## DATA FOR ANALYSIS
[Start of Attachment]

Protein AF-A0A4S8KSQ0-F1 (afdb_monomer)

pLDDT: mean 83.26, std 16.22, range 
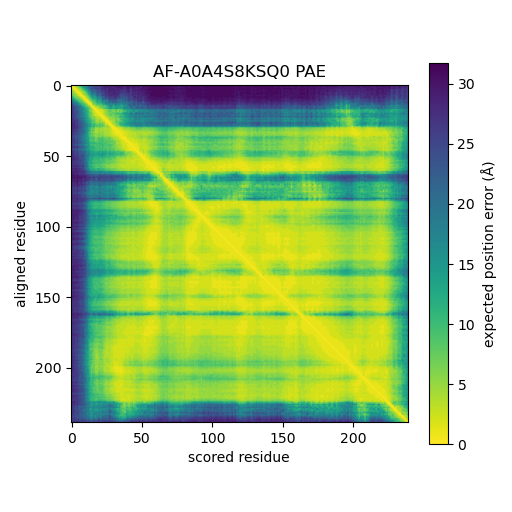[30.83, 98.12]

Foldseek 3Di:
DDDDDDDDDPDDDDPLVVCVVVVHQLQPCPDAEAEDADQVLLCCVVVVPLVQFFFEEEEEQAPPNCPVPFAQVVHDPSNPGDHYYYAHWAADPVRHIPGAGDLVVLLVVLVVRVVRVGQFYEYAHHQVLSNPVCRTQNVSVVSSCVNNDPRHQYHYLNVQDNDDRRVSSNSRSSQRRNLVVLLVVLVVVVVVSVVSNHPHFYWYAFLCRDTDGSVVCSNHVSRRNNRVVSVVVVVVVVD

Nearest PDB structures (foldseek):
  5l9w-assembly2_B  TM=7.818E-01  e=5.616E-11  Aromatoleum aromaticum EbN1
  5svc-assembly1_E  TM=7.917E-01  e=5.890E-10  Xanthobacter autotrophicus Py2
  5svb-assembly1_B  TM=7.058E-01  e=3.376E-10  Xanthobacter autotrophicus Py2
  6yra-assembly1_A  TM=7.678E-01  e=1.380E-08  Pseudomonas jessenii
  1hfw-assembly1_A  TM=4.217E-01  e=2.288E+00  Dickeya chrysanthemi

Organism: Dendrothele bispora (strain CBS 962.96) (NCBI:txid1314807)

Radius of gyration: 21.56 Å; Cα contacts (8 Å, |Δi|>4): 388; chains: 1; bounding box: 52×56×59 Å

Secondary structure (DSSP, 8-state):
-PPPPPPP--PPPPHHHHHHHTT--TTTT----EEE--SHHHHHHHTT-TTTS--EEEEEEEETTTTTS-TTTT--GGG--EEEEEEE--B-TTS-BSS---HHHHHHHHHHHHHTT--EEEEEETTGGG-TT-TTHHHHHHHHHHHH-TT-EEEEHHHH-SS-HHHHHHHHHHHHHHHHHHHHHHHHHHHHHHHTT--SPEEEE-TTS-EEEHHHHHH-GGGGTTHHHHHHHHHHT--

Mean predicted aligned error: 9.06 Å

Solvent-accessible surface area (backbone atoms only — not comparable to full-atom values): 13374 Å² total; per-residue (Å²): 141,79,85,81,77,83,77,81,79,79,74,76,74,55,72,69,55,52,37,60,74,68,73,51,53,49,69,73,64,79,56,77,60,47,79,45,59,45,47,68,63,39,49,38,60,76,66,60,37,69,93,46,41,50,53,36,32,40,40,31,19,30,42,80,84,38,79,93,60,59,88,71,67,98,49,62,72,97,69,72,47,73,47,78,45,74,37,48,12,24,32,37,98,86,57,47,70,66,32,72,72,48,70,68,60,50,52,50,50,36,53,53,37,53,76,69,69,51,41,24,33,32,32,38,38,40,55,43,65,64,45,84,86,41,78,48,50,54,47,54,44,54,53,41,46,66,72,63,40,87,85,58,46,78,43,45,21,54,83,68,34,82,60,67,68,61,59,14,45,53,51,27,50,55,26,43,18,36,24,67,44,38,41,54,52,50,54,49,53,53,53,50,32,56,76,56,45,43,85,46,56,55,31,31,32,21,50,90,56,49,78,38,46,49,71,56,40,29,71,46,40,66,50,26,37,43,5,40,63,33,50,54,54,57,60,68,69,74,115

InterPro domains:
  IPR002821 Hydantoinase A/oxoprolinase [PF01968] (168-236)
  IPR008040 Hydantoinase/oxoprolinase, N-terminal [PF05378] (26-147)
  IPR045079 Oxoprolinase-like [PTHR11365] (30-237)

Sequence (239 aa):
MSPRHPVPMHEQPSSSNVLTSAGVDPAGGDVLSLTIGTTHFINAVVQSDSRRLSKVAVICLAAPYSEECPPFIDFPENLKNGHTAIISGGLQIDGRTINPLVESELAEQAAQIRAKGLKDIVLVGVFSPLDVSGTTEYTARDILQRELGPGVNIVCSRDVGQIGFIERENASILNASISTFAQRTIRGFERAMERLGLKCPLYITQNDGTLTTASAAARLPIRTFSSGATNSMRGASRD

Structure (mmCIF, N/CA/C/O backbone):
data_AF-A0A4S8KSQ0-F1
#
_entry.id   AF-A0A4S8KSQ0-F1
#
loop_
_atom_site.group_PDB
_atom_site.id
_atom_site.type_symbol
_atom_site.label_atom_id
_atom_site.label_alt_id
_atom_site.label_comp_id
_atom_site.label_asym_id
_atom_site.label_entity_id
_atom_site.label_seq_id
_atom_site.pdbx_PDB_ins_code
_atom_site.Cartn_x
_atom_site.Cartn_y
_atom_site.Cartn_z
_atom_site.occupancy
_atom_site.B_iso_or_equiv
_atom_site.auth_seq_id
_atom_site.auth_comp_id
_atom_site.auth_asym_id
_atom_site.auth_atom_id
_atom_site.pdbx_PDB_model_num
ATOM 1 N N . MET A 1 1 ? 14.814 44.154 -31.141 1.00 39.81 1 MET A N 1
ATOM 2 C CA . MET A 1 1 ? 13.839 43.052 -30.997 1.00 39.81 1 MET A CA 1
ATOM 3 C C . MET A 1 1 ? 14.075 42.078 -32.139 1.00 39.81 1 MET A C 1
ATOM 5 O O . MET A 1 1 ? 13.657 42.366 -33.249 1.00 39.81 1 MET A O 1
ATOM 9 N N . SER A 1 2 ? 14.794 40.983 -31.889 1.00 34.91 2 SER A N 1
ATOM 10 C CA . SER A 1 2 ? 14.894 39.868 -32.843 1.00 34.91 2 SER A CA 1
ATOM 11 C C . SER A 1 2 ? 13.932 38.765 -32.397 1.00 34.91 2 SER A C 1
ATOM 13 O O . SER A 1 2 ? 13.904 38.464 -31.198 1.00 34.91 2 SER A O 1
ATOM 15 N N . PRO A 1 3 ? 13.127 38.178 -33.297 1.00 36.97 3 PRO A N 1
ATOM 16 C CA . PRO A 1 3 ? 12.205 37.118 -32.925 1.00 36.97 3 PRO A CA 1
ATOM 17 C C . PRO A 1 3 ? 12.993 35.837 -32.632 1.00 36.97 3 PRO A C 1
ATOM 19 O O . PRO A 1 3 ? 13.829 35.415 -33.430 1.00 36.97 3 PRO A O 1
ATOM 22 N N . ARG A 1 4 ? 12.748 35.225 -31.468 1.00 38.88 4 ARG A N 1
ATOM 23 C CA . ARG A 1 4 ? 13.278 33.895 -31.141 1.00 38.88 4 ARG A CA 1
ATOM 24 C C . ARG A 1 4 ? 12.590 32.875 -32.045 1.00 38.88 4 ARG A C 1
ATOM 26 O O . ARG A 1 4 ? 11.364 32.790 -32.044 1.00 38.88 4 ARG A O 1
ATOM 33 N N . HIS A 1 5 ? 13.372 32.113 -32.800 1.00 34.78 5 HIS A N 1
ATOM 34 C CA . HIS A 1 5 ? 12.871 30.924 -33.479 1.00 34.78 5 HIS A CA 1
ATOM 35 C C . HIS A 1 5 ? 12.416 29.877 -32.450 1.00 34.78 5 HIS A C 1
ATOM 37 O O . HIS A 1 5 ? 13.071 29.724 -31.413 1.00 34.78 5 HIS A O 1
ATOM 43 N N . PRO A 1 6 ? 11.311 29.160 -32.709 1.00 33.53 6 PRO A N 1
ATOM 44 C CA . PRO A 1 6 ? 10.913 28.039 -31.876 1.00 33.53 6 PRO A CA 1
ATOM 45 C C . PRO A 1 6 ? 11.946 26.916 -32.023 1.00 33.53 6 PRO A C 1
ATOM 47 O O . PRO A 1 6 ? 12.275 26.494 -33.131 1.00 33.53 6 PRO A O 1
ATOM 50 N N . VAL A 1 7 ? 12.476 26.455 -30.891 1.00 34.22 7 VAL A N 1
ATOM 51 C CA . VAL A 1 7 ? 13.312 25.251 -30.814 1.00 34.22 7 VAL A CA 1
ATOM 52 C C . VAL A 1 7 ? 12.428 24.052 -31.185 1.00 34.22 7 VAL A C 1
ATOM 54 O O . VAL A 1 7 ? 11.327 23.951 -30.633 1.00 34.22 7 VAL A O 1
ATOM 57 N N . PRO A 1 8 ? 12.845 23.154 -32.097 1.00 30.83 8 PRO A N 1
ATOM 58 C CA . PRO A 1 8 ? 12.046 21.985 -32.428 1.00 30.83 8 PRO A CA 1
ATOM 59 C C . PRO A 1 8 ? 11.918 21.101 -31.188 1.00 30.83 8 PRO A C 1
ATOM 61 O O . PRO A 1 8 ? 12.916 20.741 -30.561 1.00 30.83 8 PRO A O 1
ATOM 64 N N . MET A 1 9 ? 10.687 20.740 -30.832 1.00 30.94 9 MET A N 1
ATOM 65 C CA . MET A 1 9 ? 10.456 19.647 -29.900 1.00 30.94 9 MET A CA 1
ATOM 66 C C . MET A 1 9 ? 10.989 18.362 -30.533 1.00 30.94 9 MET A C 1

[End of Attachment]

## EXERCISE GOAL
Show the lines above with "autotrophicus".

## SOLUTION TO THIS PROBLEM
  5svc-assembly1_E  TM=7.917E-01  e=5.890E-10  Xanthobacter autotrophicus Py2
  5svb-assembly1_B  TM=7.058E-01  e=3.376E-10  Xanthobacter autotrophicus Py2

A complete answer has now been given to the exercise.